Olta's people maintained a distant semi-circle, hanging back for now, while Arha and the goat-man strode side-by-side into the center of the clearing with the four ex-Winnowers following close behind.

The audience was seated. The stage was set. And now Arha was eager to perform.

From among the cannibals there came a broad-shouldered man with wide eyes and a beard knotted in seven places, a cleaver hefted over his shoulder and a necklace of rotting fingers dangling from around his neck.

"Hello, meat," Bordon said, which Arha found a little presumptuous.

"Bordon the Eater," Olta called in reply, spreading his arms wide. "If I'd known it was you, old friend, I'd have come by to say hello sooner!" Bartok barked out a sharp, pointed laugh.

"You're funny, Olta, always have been," he said, still chuckling to himself. "Now listen, boy, while I tell you how it's gonna be."

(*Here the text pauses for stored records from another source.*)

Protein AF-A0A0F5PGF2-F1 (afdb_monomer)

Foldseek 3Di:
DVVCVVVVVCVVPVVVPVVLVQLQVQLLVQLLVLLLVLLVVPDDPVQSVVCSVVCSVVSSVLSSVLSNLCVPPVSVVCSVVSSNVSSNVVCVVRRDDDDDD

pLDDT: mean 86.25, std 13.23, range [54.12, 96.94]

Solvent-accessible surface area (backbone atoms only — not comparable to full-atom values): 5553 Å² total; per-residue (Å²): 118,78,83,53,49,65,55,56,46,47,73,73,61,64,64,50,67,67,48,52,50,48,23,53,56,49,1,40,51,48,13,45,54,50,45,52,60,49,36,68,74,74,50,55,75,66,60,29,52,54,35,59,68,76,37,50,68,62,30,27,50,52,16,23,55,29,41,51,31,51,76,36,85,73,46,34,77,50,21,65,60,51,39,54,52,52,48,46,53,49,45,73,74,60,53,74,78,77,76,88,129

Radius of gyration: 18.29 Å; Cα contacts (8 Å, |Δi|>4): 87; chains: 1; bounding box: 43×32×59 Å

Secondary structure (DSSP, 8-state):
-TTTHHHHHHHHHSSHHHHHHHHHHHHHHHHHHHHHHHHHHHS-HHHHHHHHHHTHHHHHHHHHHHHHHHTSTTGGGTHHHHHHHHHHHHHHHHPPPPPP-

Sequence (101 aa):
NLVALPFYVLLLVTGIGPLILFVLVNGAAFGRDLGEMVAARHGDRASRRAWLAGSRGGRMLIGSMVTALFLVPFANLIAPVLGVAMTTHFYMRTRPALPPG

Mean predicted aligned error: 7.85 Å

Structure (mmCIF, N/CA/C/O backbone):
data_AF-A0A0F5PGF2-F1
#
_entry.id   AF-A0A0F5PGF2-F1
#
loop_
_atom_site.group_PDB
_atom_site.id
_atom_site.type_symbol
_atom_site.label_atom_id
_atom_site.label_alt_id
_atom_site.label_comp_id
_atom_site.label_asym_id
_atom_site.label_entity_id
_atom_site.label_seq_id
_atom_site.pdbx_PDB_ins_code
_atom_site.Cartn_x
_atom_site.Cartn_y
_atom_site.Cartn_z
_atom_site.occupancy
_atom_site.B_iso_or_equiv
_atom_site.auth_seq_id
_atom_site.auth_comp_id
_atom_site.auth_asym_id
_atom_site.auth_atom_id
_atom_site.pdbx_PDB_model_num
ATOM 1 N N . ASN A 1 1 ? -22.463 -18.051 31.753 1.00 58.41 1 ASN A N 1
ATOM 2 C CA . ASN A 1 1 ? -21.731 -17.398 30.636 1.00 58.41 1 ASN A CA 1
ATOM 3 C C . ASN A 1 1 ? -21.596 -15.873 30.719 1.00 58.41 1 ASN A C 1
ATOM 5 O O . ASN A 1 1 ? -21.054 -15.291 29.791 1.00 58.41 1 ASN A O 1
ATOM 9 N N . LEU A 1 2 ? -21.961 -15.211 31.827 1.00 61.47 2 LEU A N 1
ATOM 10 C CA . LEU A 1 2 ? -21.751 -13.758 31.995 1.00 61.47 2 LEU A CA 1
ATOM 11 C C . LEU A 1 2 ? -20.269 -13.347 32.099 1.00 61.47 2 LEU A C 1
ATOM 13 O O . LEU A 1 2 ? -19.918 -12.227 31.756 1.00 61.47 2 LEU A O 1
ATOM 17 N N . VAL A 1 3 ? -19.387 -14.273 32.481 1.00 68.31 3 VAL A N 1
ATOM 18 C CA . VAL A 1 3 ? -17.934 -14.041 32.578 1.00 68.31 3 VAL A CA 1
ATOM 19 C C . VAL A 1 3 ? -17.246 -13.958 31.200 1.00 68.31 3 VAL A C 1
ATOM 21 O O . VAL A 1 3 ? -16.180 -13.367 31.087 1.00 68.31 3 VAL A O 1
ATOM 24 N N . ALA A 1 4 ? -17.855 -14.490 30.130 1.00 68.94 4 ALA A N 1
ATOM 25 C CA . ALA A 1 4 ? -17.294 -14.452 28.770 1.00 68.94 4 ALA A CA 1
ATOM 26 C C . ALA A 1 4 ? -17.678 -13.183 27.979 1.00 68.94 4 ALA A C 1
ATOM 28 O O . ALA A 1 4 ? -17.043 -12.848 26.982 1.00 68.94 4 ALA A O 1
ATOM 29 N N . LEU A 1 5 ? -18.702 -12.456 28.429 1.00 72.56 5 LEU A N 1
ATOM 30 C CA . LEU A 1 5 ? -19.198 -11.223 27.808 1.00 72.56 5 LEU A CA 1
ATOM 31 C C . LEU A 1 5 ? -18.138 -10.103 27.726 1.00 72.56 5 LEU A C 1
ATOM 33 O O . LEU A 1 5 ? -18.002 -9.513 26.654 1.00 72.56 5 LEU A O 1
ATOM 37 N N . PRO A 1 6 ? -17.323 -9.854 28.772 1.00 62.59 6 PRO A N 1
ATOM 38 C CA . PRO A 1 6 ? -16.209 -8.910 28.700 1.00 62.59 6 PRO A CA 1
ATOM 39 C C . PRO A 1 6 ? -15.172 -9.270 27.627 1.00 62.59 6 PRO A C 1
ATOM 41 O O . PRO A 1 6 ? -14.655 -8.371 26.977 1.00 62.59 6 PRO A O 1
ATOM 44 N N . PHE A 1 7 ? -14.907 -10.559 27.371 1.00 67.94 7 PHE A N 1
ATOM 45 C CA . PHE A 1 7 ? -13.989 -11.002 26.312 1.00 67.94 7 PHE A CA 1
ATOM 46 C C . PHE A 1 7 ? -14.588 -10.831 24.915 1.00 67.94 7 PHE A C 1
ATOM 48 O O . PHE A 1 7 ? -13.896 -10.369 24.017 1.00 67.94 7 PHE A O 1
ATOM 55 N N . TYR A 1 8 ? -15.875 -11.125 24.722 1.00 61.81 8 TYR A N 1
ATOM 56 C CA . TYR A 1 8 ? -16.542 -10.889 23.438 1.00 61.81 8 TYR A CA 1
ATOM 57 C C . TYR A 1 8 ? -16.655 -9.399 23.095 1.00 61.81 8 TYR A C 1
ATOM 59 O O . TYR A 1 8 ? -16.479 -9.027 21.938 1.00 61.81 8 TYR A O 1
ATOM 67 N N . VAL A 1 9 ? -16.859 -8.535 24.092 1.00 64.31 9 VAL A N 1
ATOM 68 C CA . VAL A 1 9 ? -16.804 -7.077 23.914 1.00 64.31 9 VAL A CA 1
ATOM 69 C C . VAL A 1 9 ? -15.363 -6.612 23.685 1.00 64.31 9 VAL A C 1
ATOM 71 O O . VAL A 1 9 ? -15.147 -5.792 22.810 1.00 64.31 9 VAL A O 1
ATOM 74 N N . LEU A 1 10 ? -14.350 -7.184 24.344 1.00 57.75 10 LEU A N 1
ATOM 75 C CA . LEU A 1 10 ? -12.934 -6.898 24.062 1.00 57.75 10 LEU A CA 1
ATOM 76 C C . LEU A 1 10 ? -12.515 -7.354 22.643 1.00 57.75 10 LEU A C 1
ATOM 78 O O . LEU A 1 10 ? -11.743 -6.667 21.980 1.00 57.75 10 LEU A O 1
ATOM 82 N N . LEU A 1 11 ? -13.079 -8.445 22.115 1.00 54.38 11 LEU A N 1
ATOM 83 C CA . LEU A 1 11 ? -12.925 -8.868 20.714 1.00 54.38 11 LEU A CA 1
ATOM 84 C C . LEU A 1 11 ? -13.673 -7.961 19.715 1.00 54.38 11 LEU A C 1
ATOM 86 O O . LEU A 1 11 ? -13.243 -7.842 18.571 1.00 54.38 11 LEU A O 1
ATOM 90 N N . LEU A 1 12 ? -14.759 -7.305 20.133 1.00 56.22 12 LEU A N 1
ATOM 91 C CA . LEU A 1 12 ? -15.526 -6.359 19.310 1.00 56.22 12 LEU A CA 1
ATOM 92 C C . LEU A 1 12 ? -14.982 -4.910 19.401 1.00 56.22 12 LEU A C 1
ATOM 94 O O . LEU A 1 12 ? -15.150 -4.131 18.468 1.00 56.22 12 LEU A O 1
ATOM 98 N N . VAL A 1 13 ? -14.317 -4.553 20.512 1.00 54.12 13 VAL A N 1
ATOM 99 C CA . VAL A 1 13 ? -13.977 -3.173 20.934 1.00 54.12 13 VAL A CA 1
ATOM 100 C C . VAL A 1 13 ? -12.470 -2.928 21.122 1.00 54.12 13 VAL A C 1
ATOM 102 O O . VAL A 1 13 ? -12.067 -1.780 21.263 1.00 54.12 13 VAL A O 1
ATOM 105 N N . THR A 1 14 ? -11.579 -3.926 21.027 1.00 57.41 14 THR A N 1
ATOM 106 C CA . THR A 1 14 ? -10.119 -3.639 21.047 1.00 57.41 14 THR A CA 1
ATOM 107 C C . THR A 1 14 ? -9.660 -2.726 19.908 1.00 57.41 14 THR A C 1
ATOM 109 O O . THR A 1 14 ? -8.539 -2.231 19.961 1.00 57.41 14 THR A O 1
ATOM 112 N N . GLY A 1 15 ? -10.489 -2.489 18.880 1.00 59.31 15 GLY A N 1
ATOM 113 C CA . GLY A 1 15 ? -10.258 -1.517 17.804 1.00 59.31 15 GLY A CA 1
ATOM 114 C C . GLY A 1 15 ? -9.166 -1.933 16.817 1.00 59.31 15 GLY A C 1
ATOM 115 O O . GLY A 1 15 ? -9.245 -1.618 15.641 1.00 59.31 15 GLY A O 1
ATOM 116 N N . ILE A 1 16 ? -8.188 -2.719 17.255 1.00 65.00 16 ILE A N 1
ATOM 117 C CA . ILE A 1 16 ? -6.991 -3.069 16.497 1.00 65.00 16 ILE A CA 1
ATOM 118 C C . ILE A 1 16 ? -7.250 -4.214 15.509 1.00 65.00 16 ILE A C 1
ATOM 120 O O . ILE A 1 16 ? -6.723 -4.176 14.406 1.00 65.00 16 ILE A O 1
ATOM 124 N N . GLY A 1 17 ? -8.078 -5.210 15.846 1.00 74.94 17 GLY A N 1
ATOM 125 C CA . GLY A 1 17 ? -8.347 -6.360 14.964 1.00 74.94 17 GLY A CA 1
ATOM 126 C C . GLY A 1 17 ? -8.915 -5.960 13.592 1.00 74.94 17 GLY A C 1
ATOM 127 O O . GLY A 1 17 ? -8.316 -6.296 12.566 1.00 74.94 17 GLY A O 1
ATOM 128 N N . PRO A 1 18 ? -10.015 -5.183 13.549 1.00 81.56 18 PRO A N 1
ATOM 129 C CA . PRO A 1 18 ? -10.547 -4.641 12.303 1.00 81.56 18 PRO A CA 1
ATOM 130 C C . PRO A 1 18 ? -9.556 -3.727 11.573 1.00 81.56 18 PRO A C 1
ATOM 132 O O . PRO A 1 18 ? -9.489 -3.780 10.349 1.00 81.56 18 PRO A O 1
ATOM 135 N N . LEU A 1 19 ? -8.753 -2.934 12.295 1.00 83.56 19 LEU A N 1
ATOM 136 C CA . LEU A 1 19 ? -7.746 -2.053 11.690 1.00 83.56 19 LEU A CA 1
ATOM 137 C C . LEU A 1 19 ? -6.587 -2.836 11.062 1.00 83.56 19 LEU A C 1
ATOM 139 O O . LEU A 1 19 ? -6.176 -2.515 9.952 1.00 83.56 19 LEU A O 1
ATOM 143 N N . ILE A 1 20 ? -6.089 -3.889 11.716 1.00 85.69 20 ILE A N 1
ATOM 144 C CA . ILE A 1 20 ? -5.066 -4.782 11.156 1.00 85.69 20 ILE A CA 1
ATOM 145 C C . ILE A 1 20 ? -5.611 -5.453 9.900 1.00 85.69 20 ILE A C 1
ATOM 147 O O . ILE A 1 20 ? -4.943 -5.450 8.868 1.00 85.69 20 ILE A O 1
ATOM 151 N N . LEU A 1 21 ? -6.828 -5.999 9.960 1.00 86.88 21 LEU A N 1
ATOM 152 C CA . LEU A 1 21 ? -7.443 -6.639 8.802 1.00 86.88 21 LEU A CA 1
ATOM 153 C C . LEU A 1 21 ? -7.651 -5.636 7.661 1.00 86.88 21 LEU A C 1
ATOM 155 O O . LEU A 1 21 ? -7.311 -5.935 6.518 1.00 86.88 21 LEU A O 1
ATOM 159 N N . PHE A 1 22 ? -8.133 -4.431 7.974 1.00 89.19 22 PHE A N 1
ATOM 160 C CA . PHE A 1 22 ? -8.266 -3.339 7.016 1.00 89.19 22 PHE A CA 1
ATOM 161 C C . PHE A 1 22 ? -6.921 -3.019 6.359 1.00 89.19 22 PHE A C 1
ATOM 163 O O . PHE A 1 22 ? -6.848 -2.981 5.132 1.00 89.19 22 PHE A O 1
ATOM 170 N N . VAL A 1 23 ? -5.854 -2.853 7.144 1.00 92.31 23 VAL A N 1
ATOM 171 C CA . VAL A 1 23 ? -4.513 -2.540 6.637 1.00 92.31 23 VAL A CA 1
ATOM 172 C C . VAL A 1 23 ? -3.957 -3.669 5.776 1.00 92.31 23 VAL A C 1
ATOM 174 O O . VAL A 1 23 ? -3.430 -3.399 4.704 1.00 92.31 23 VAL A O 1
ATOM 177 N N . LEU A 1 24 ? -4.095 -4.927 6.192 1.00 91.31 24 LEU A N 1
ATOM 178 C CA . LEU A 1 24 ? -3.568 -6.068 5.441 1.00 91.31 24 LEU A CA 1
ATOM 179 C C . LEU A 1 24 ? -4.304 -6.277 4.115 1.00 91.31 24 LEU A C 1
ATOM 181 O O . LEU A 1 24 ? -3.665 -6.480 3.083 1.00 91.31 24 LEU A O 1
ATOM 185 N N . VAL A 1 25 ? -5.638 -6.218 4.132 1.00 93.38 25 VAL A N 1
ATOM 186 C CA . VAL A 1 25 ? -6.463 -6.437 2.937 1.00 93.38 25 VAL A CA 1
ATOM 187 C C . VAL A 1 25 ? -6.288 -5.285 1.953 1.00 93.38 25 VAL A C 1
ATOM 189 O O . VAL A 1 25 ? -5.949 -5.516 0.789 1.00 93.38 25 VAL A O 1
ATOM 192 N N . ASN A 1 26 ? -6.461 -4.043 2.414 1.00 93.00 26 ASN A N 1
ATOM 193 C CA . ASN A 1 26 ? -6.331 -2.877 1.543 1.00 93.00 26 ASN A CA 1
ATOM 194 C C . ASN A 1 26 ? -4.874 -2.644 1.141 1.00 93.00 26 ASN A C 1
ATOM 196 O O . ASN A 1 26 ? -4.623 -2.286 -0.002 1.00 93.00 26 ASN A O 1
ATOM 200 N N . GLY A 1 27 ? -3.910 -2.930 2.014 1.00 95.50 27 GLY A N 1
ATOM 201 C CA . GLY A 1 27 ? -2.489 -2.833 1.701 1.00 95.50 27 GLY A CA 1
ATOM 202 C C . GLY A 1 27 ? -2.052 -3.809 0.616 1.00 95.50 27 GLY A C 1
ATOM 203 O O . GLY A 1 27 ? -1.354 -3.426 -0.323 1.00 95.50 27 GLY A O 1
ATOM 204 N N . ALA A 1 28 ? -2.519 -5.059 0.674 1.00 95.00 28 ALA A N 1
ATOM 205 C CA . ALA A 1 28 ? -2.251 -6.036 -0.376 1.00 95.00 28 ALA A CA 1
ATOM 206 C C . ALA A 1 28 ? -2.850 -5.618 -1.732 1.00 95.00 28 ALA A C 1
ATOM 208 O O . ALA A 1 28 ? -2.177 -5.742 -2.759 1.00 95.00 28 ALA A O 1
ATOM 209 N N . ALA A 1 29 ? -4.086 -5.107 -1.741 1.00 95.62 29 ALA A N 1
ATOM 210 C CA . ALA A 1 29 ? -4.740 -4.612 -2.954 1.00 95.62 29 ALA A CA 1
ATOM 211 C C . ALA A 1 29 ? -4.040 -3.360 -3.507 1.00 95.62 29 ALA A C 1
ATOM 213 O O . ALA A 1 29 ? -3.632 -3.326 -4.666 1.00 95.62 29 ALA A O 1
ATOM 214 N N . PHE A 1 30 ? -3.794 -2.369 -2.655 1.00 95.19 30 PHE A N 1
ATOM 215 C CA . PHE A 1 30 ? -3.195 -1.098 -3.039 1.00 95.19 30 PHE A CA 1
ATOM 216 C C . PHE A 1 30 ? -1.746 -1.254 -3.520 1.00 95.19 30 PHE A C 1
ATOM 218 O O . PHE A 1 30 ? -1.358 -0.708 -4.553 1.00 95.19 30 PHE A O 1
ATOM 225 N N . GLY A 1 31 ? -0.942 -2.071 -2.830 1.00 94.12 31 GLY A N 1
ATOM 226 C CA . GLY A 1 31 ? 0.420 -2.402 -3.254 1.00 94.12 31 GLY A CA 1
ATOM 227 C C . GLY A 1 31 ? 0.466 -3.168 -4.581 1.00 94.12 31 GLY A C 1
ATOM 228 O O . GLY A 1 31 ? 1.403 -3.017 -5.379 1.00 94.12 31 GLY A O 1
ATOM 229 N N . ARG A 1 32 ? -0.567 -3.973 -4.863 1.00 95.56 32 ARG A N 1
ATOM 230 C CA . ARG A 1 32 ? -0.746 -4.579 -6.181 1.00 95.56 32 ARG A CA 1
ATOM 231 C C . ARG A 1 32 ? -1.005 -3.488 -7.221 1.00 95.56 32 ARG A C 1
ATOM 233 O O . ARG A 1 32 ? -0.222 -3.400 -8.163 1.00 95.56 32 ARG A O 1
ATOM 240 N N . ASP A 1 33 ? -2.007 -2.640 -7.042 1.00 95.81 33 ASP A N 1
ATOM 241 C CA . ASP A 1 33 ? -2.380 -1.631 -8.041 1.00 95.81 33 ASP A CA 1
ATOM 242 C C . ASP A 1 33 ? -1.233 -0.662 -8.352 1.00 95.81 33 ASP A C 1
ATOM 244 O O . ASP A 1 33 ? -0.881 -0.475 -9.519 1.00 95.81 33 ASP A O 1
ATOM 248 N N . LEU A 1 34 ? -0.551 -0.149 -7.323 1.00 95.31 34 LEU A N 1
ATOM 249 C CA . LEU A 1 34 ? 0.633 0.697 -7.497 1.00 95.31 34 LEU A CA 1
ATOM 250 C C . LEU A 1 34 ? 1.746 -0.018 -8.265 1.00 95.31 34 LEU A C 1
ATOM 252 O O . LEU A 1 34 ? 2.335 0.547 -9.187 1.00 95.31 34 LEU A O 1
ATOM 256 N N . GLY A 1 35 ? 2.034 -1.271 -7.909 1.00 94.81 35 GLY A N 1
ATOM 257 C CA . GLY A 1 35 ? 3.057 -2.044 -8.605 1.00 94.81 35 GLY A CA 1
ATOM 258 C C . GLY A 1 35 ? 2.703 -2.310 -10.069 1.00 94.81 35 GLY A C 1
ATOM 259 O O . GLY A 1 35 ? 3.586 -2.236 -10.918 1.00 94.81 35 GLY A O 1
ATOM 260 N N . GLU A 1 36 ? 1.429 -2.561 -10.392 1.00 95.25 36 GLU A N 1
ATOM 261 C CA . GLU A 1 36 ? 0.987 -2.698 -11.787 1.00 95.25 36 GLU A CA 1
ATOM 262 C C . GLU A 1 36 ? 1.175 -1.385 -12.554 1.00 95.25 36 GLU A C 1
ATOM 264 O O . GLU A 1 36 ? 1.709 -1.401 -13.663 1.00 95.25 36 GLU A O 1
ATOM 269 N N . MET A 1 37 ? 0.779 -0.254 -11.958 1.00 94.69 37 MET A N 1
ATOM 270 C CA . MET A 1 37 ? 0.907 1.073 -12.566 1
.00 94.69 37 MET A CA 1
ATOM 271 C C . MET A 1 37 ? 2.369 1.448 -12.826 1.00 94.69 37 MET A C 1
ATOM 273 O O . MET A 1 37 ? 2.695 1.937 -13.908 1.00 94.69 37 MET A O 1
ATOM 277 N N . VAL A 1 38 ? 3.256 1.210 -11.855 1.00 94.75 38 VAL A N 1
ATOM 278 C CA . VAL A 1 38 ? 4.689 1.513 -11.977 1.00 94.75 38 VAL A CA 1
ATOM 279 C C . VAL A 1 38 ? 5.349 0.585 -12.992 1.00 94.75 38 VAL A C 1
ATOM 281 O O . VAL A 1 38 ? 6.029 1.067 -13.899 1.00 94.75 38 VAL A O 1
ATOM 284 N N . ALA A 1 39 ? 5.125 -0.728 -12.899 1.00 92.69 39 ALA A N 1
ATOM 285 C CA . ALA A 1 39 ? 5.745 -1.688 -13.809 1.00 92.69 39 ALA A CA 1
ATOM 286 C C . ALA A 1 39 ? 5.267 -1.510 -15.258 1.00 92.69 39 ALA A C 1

While Olta's men were tense, bows drawn taut and knives in hand, Arha's exiles were not just calm but bored. Makran twirled her hatchets idly, running her fingers through thoroughly knotted and matted hair, while Nageth rolled his shoulders and yawned. Zekval was picking dirt from his nails and Grakke was scratching at the back of his neck and even Arha was passing her rusted machete from right hand to left, feeling the difference. Left, she decided. She'd fight with her left today.

"These are our lands - as you well know," Bordon continued. "And still you trespass, sneaking around like the thieves that you are. But I'm a generous man, after all, another thing that you know very well. And so, Olta, I'm willing to forgive you and grant you safe passage back to your little village." His mouth split into a hideous, gap-toothed sneer. "All you gotta do is give us something to eat."

Bordon raised his arm - then leveled a finger at Arha and the exiles.

"Those five," he declared. "The humans. No offense, Olta, but I've never cared much for goat-flesh."

"By the Wastes, are we just gonna stand here and talk?!" Makran demanded suddenly, smashing her hatchets together in an explosive shower of sparks. "I wanna fucking kill something already!"

At that, every weapon came out, and every cannibal was starting forwards as Bordon let out another laugh.

"Such arrogant food!" he bellowed, as his fellows thundered forward in a combined charge.

And just before the enemy was upon them, Arha turned to Olta and gave the goat-man an impish, arrogant little grin.

"Hey, Olta," she said, calm as could be even as a cleaver was racing towards the side of her skull. "Watch this."

She parried the blow, twisted, opened her opponent's throat by a mere centimeter - and then she was but a blur of grey and red that killed whatever it touched.

The feeling was nothing short of magnificent.